1. Sequence to Sequence Models
Sequence to Sequence models are deep learning models that take a sequence of symbols as input and also output a seqeunce of symbols. Sequence to Seqeunce models are implemented as Reccurrent Neural Networks or RNNs. RNNs take X1, X2, …, XN inputs at each time step respectively and output a label sequence Y1, Y2, …, YM. Between input and the output layer, there is a hidden layer, that passes the information about inputs from the previous timesteps to the next timestep. There are other variants of RNN, such as those which provide the output Yk as an additional input to step k+1. But for simplicity, we shall only focus on the most basic RNN implementation to understand the mechanics of CTC.
Figure 1. Simple RNN
2. Understanding Connectionist Temporal Classfication
Before delving into the details of CTC let us define some terms used in the following sections:
Input Sequence: Input to the RNN in sequence to sequence models
Input Symbols: Symbols in Input sequence
Output Sequence: Output of the RNN after decoding or the ground truth during training.
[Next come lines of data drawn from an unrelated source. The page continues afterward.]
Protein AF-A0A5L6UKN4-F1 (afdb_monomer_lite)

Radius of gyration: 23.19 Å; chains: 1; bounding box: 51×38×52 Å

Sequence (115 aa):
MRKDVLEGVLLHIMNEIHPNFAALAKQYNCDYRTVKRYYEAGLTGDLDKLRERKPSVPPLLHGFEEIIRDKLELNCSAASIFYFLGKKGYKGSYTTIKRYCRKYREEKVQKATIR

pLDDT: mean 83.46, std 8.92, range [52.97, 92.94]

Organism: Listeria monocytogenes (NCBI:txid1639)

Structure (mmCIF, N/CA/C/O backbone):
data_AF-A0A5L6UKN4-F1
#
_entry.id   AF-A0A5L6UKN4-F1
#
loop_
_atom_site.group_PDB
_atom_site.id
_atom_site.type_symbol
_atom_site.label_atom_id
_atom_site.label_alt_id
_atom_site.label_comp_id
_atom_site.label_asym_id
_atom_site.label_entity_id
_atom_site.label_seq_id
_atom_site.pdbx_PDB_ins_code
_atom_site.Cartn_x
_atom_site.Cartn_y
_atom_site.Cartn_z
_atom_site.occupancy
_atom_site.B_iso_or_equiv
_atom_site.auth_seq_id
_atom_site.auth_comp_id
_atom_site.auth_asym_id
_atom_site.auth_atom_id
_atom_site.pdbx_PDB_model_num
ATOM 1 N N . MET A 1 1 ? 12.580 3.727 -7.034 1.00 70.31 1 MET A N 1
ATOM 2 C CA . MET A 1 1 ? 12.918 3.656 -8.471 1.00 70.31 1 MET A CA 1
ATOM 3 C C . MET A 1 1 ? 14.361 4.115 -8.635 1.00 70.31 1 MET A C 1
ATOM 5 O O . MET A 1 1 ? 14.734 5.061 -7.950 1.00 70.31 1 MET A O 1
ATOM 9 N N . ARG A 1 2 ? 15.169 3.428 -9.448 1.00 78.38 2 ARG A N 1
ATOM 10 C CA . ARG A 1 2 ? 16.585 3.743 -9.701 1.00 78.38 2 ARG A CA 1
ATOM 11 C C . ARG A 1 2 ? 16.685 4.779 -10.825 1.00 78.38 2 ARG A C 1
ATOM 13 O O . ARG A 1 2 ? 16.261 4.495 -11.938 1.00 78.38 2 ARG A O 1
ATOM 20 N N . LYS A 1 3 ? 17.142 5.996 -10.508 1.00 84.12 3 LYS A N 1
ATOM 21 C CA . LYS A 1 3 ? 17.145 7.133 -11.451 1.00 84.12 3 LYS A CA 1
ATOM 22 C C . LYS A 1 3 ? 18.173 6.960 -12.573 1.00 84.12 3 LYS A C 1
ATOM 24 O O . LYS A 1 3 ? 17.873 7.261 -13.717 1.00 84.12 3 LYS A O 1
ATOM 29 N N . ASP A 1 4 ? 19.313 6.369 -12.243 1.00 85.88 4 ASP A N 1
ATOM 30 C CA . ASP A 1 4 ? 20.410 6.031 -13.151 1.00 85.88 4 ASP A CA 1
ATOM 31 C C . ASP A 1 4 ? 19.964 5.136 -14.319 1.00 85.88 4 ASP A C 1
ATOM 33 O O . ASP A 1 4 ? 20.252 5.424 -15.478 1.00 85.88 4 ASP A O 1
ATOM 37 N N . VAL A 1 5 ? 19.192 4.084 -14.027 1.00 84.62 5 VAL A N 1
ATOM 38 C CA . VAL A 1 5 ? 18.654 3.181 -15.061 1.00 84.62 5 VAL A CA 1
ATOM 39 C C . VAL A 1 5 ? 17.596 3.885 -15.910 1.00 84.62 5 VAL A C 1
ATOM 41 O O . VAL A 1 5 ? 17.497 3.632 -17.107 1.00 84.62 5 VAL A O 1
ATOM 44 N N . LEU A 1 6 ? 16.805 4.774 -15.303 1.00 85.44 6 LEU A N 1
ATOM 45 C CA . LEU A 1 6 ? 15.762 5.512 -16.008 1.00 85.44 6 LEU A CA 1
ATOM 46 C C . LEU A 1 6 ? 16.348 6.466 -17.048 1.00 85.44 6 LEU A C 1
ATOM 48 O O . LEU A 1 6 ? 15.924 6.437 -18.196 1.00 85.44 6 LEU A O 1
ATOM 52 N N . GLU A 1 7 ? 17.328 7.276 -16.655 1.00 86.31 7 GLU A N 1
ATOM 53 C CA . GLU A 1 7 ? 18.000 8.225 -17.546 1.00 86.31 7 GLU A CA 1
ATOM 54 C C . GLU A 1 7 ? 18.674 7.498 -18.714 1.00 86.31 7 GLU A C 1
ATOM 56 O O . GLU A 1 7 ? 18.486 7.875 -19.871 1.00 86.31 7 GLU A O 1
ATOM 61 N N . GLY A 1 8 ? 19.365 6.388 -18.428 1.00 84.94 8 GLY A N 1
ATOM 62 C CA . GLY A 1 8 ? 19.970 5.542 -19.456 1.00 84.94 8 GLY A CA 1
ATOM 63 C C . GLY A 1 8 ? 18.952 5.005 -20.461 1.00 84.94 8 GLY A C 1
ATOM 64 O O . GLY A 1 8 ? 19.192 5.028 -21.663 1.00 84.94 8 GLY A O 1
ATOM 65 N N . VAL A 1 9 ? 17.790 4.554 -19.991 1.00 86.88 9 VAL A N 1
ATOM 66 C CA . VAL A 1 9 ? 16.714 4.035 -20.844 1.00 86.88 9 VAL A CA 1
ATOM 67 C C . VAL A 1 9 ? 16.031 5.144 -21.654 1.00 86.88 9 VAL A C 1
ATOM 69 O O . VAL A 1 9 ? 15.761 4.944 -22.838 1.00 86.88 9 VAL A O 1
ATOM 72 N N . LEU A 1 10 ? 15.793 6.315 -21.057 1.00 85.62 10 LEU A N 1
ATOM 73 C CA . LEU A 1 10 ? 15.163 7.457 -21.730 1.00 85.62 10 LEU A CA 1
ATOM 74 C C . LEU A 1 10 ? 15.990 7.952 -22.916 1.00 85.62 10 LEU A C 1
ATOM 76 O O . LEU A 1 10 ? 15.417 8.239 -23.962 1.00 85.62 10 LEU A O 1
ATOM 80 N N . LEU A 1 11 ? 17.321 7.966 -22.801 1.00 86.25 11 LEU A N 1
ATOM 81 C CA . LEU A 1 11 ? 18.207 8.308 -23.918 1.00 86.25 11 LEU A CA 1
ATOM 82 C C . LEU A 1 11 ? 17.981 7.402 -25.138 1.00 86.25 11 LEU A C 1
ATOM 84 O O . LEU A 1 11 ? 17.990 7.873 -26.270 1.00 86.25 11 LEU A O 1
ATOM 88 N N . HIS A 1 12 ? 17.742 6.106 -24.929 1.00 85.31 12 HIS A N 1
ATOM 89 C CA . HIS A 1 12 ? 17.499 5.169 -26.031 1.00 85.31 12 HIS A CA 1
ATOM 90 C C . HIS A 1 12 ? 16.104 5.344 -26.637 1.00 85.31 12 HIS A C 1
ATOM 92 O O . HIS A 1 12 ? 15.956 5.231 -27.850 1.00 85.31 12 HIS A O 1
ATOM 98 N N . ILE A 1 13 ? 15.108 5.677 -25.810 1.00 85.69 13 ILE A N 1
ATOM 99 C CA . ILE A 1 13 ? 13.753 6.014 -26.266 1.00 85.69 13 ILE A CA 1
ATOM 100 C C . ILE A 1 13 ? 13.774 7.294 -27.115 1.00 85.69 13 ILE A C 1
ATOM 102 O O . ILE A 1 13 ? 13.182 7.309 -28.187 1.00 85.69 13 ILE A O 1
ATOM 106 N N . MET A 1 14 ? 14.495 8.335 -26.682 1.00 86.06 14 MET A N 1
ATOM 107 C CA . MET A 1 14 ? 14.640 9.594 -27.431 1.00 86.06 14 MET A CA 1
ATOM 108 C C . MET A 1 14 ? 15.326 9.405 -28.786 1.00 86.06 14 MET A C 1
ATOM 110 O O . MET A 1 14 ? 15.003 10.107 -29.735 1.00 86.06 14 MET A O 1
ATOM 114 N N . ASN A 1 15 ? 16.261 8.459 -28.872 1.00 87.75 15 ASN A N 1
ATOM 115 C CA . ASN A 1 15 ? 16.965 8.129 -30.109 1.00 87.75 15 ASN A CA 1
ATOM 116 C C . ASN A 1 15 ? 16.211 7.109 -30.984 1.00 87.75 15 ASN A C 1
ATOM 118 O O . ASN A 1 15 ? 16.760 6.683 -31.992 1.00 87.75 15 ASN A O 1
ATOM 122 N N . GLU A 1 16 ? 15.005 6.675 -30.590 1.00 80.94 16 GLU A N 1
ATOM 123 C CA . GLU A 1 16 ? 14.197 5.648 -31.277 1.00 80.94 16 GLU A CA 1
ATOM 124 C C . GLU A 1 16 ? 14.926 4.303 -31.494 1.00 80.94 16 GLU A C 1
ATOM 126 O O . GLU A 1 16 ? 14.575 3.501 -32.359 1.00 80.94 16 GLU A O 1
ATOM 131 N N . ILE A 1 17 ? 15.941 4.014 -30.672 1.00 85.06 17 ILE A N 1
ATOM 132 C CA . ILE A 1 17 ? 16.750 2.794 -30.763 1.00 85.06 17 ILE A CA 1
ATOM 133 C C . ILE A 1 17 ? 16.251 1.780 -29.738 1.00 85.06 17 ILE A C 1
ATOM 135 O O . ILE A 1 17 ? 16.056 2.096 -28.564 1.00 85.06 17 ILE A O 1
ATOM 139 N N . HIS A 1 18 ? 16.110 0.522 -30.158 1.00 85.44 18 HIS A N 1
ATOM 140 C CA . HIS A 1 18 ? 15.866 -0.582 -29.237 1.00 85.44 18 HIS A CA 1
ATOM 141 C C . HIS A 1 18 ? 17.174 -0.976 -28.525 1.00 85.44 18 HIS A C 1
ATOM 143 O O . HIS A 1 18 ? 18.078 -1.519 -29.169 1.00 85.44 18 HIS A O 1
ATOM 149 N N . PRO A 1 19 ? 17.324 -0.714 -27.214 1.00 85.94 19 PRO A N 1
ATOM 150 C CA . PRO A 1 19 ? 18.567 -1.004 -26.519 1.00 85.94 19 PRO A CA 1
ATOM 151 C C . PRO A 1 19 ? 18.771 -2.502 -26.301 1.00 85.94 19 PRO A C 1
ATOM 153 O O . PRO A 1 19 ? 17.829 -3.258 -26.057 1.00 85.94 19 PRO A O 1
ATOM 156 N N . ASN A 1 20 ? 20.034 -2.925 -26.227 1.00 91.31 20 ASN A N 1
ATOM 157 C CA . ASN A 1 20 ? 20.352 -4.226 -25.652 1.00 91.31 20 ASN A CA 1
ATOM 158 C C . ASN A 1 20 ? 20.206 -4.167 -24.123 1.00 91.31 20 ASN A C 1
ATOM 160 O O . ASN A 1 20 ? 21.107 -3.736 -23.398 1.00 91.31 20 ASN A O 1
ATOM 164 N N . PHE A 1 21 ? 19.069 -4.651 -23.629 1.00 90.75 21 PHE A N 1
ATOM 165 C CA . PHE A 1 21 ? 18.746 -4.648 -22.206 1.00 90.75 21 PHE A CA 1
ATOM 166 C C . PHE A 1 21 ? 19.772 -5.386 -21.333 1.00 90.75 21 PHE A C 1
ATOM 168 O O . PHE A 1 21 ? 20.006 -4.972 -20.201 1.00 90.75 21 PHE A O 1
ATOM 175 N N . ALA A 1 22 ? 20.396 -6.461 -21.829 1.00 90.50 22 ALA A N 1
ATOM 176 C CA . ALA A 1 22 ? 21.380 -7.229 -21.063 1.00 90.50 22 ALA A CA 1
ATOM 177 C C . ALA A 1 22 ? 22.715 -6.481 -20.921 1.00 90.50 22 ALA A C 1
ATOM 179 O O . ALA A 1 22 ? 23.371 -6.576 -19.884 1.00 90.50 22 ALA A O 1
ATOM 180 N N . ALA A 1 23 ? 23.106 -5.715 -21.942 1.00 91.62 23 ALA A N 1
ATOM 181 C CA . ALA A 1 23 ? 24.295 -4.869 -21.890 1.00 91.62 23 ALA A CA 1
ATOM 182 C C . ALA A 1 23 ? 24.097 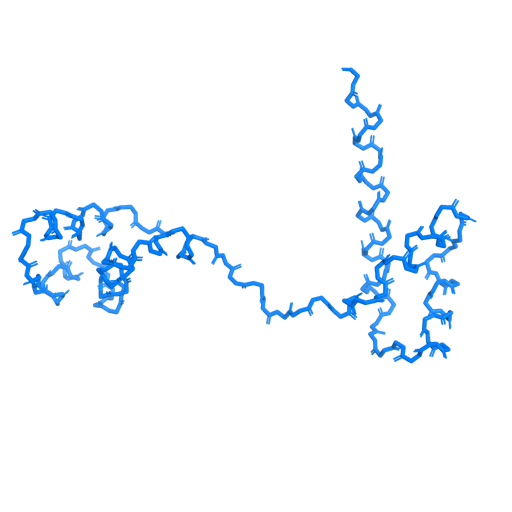-3.692 -20.921 1.00 91.62 23 ALA A C 1
ATOM 184 O O . ALA A 1 23 ? 24.929 -3.482 -20.038 1.00 91.62 23 ALA A O 1
ATOM 185 N N . LEU A 1 24 ? 22.952 -3.001 -21.005 1.00 90.25 24 LEU A N 1
ATOM 186 C CA . LEU A 1 24 ? 22.599 -1.931 -20.063 1.00 90.25 24 LEU A CA 1
ATOM 187 C C . LEU A 1 24 ? 22.506 -2.449 -18.623 1.00 90.25 24 LEU A C 1
ATOM 189 O O . LEU A 1 24 ? 23.006 -1.818 -17.696 1.00 90.25 24 LEU A O 1
ATOM 193 N N . ALA A 1 25 ? 21.920 -3.629 -18.425 1.00 91.62 25 ALA A N 1
ATOM 194 C CA . ALA A 1 25 ? 21.821 -4.257 -17.112 1.00 91.62 25 ALA A CA 1
ATOM 195 C C . ALA A 1 25 ? 23.197 -4.464 -16.457 1.00 91.62 25 ALA A C 1
ATOM 197 O O . ALA A 1 25 ? 23.364 -4.156 -15.277 1.00 91.62 25 ALA A O 1
ATOM 198 N N . LYS A 1 26 ? 24.196 -4.909 -17.233 1.00 92.94 26 LYS A N 1
ATOM 199 C CA . LYS A 1 26 ? 25.585 -5.048 -16.768 1.00 92.94 26 LYS A CA 1
ATOM 200 C C . LYS A 1 26 ? 26.220 -3.697 -16.439 1.00 92.94 26 LYS A C 1
ATOM 202 O O . LYS A 1 26 ? 26.846 -3.579 -15.392 1.00 92.94 26 LYS A O 1
ATOM 207 N N . GLN A 1 27 ? 26.022 -2.684 -17.286 1.00 90.56 27 GLN A N 1
ATOM 208 C CA . GLN A 1 27 ? 26.563 -1.336 -17.072 1.00 90.56 27 GLN A CA 1
ATOM 209 C C . GLN A 1 27 ? 26.046 -0.703 -15.772 1.00 90.56 27 GLN A C 1
ATOM 211 O O . GLN A 1 27 ? 26.821 -0.133 -15.010 1.00 90.56 27 GLN A O 1
ATOM 216 N N . TYR A 1 28 ? 24.747 -0.839 -15.491 1.00 88.50 28 TYR A N 1
ATOM 217 C CA . TYR A 1 28 ? 24.117 -0.275 -14.291 1.00 88.50 28 TYR A CA 1
ATOM 218 C C . TYR A 1 28 ? 24.094 -1.230 -13.086 1.00 88.50 28 TYR A C 1
ATOM 220 O O . TYR A 1 28 ? 23.513 -0.902 -12.043 1.00 88.50 28 TYR A O 1
ATOM 228 N N . ASN A 1 29 ? 24.711 -2.411 -13.217 1.00 91.50 29 ASN A N 1
ATOM 229 C CA . ASN A 1 29 ? 24.700 -3.484 -12.224 1.00 91.50 29 ASN A CA 1
ATOM 230 C C . ASN A 1 29 ? 23.282 -3.749 -11.675 1.00 91.50 29 ASN A C 1
ATOM 232 O O . ASN A 1 29 ? 22.999 -3.599 -10.481 1.00 91.50 29 ASN A O 1
ATOM 236 N N . CYS A 1 30 ? 22.345 -4.041 -12.577 1.00 88.75 30 CYS A N 1
ATOM 237 C CA . CYS A 1 30 ? 20.946 -4.300 -12.252 1.00 88.75 30 CYS A CA 1
ATOM 238 C C . CYS A 1 30 ? 20.409 -5.515 -13.018 1.00 88.75 30 CYS A C 1
ATOM 240 O O . CYS A 1 30 ? 21.026 -5.994 -13.964 1.00 88.75 30 CYS A O 1
ATOM 242 N N . ASP A 1 31 ? 19.253 -6.034 -12.602 1.00 92.12 31 ASP A N 1
ATOM 243 C 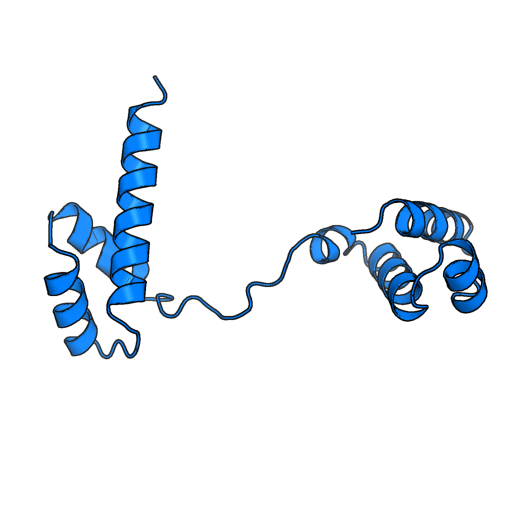CA . ASP A 1 31 ? 18.580 -7.111 -13.333 1.00 92.12 31 ASP A CA 1
ATOM 244 C C . ASP A 1 31 ? 18.028 -6.572 -14.665 1.00 92.12 31 ASP A C 1
ATOM 246 O O . ASP A 1 31 ? 17.353 -5.538 -14.690 1.00 92.12 31 ASP A O 1
ATOM 250 N N . TYR A 1 32 ? 18.254 -7.308 -15.754 1.00 91.81 32 TYR A N 1
ATOM 251 C CA . TYR A 1 32 ? 17.661 -7.089 -17.079 1.00 91.81 32 TYR A CA 1
ATOM 252 C C . TYR A 1 32 ? 16.161 -6.753 -17.025 1.00 91.81 32 TYR A C 1
ATOM 254 O O . TYR A 1 32 ? 15.700 -5.844 -17.718 1.00 91.81 32 TYR A O 1
ATOM 262 N N . ARG A 1 33 ? 15.397 -7.442 -16.167 1.00 90.75 33 ARG A N 1
ATOM 263 C CA . ARG A 1 33 ? 13.952 -7.233 -15.990 1.00 90.75 33 ARG A CA 1
ATOM 264 C C . ARG A 1 33 ? 13.638 -5.818 -15.522 1.00 90.75 33 ARG A C 1
ATOM 266 O O . ARG A 1 33 ? 12.594 -5.275 -15.870 1.00 90.75 33 ARG A O 1
ATOM 273 N N . THR A 1 34 ? 14.540 -5.217 -14.752 1.00 88.81 34 THR A N 1
ATOM 274 C CA . THR A 1 34 ? 14.419 -3.828 -14.305 1.00 88.81 34 THR A CA 1
ATOM 275 C C . THR A 1 34 ? 14.570 -2.885 -15.491 1.00 88.81 34 THR A C 1
ATOM 277 O O . THR A 1 34 ? 13.695 -2.055 -15.696 1.00 88.81 34 THR A O 1
ATOM 280 N N . VAL A 1 35 ? 15.607 -3.052 -16.317 1.00 90.31 35 VAL A N 1
ATO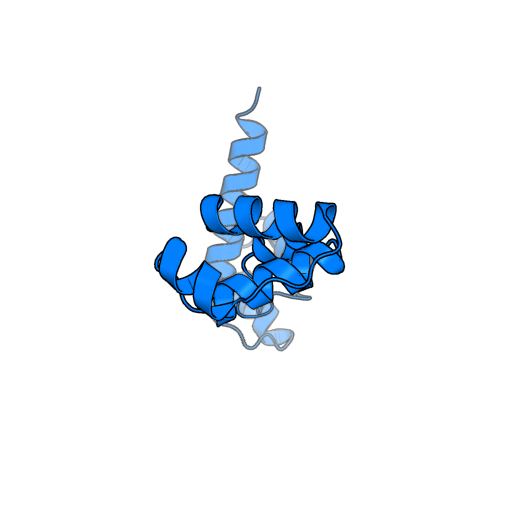M 281 C CA . VAL A 1 35 ? 15.822 -2.217 -17.514 1.00 90.31 35 VAL A CA 1
ATOM 282 C C . VAL A 1 35 ? 14.643 -2.332 -18.482 1.00 90.31 35 VAL A C 1
ATOM 284 O O . VAL A 1 35 ? 14.089 -1.319 -18.903 1.00 90.31 35 VAL A O 1
ATOM 287 N N . LYS A 1 36 ? 14.196 -3.563 -18.767 1.00 91.38 36 LYS A N 1
ATOM 288 C CA . LYS A 1 36 ? 13.043 -3.819 -19.638 1.00 91.38 36 LYS A CA 1
ATOM 289 C C . LYS A 1 36 ? 11.769 -3.155 -19.113 1.00 91.38 36 LYS A C 1
ATOM 291 O O . LYS A 1 36 ? 11.101 -2.451 -19.860 1.00 91.38 36 LYS A O 1
ATOM 296 N N . ARG A 1 37 ? 11.471 -3.307 -17.819 1.00 89.38 37 ARG A N 1
ATOM 297 C CA . ARG A 1 37 ? 10.297 -2.685 -17.187 1.00 89.38 37 ARG A CA 1
ATOM 298 C C . ARG A 1 37 ? 10.322 -1.158 -17.295 1.00 89.38 37 ARG A C 1
ATOM 300 O O . ARG A 1 37 ? 9.271 -0.546 -17.447 1.00 89.38 37 ARG A O 1
ATOM 307 N N . TYR A 1 38 ? 11.499 -0.543 -17.180 1.00 88.81 38 TYR A N 1
ATOM 308 C CA . TYR A 1 38 ? 11.649 0.912 -17.282 1.00 88.81 38 TYR A CA 1
ATOM 309 C C . TYR A 1 38 ? 11.477 1.377 -18.729 1.00 88.81 38 TYR A C 1
ATOM 311 O O . TYR A 1 38 ? 10.859 2.411 -18.953 1.00 88.81 38 TYR A O 1
ATOM 319 N N . TYR A 1 39 ? 11.971 0.600 -19.698 1.00 89.00 39 TYR A N 1
ATOM 320 C CA . TYR A 1 39 ? 11.813 0.892 -21.124 1.00 89.00 39 TYR A CA 1
ATOM 321 C C . TYR A 1 39 ? 10.354 0.806 -21.560 1.00 89.00 39 TYR A C 1
ATOM 323 O O . TYR A 1 39 ? 9.834 1.749 -22.148 1.00 89.00 39 TYR A O 1
ATOM 331 N N . GLU A 1 40 ? 9.668 -0.277 -21.194 1.00 89.00 40 GLU A N 1
ATOM 332 C CA . GLU A 1 40 ? 8.244 -0.453 -21.485 1.00 89.00 40 GLU A CA 1
ATOM 333 C C . GLU A 1 40 ? 7.416 0.673 -20.864 1.00 89.00 40 GLU A C 1
ATOM 335 O O . GLU A 1 40 ? 6.627 1.302 -21.555 1.00 89.00 40 GLU A O 1
ATOM 340 N N . ALA A 1 41 ? 7.645 1.001 -19.591 1.00 86.50 41 ALA A N 1
ATOM 341 C CA . ALA A 1 41 ? 6.906 2.077 -18.940 1.00 86.50 41 ALA A CA 1
ATOM 342 C C . ALA A 1 41 ? 7.233 3.478 -19.472 1.00 86.50 41 ALA A C 1
ATOM 344 O O . ALA A 1 41 ? 6.366 4.349 -19.430 1.00 86.50 41 ALA A O 1
ATOM 345 N N . GLY A 1 42 ? 8.456 3.695 -19.965 1.00 84.44 42 GLY A N 1
ATOM 346 C CA . GLY A 1 42 ? 8.836 4.906 -20.692 1.00 84.44 42 GLY A CA 1
ATOM 347 C C . GLY A 1 42 ? 8.060 5.059 -21.995 1.00 84.44 42 GLY A C 1
ATOM 348 O O . GLY A 1 42 ? 7.610 6.157 -22.302 1.00 84.44 42 GLY A O 1
ATOM 349 N N . LEU A 1 43 ? 7.834 3.952 -22.707 1.00 84.00 43 LEU A N 1
ATOM 350 C CA . LEU A 1 43 ? 7.058 3.927 -23.944 1.00 84.00 43 LEU A CA 1
ATOM 351 C C . LEU A 1 43 ? 5.566 4.210 -23.700 1.00 84.00 43 LEU A C 1
ATOM 353 O O . LEU A 1 43 ? 4.949 4.963 -24.445 1.00 84.00 43 LEU A O 1
ATOM 357 N N . THR A 1 44 ? 4.984 3.623 -22.649 1.00 81.50 44 THR A N 1
ATOM 358 C CA . THR A 1 44 ? 3.554 3.784 -22.325 1.00 81.50 44 THR A CA 1
ATOM 359 C C . THR A 1 44 ? 3.229 5.093 -21.595 1.00 81.50 44 THR A C 1
ATOM 361 O O . THR A 1 44 ? 2.055 5.388 -21.387 1.00 81.50 44 THR A O 1
ATOM 364 N N . GLY A 1 45 ? 4.234 5.860 -21.152 1.00 78.69 45 GLY A N 1
ATOM 365 C CA . GLY A 1 45 ? 4.038 7.042 -20.298 1.00 78.69 45 GLY A CA 1
ATOM 366 C C . GLY A 1 45 ? 3.652 6.714 -18.847 1.00 78.69 45 GLY A C 1
ATOM 367 O O . GLY A 1 45 ? 3.245 7.590 -18.092 1.00 78.69 45 GLY A O 1
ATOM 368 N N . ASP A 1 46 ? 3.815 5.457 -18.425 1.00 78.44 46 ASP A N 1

Output Symbols: Symbols in Output sequence
Label Sequence: Alignment of Output Sequence to the Input Sequence. length(label sequence) = length(Input sequence)
Connectionist Temporal Classification or CTC is a neural network output decoding and scoring algorithm that is used in sequence to sequence deep learning models. It is specifically used in models where:
- The length of input sequence is greater than the length of output sequence
- The output sequence order corresponds to the input sequence order.
The job of CTC algorithm is to align the output symbols to the input sequence. Since the number of output symbols is less than the number of input symbols, an output symbol is repeated until the next output symbol is aligned to the input. For instance, if the input is a seqeunce of five symbols and there are only two output symbols, say, A B, the label sequence generated after aligning output could be ABBBB, AAAAB etc. As long as label sequences differ only in alignment, they are considered identical. i.e.
Figure 2. Example of CTC Alignment
Yk, the output generated by RNN for k-th time step is the probability distribution over whole output vocabulary of seeing each symbol of the vocabulary in a label sequence L at time step k, given input symbols X0,X1,….,Xk.
YDk is the probability of symbol D in the output vocabulary being the K-th symbol in the label sequence given the inputs from time steps 0 through K i.e. YDk = prob(Lk = D | X0,X1,….,Xk).
CTC algorithm takes the probabilty distribution across all vocabulary symbols at all time steps and decodes the label sequence from it. The following sections will explain various strategies that can be used to align the output symbols to input seqeunce to form a label sequence.
2.1. Alignment Strategies for Model Training
While it is obvious that we can use crossentropy loss for each time-step to train the model; it is not clear as to how to align the output symbols w.r.t. the input sequence to enable us to calculate the loss. Following are the most common approaches used:
2.1.1. Greedy Approach
The simplest alignment strategy is to choose the output symbol in the vocabulary with the greatest probability in the probability distribution for the particular timestep. For a time step K, the output symbol in the label sequence Lk can be found as follows:
Lk = argmax Yk
While for simple tasks this strategy might work, it can create issues for tasks wherein there could be constraints w.r.t. the output symbols that can be adjecent to each other in the label sequence. A purely greedy approach can result in invalid label sequences being produced for such cases. To solve this issue alternative approaches are used which are described below.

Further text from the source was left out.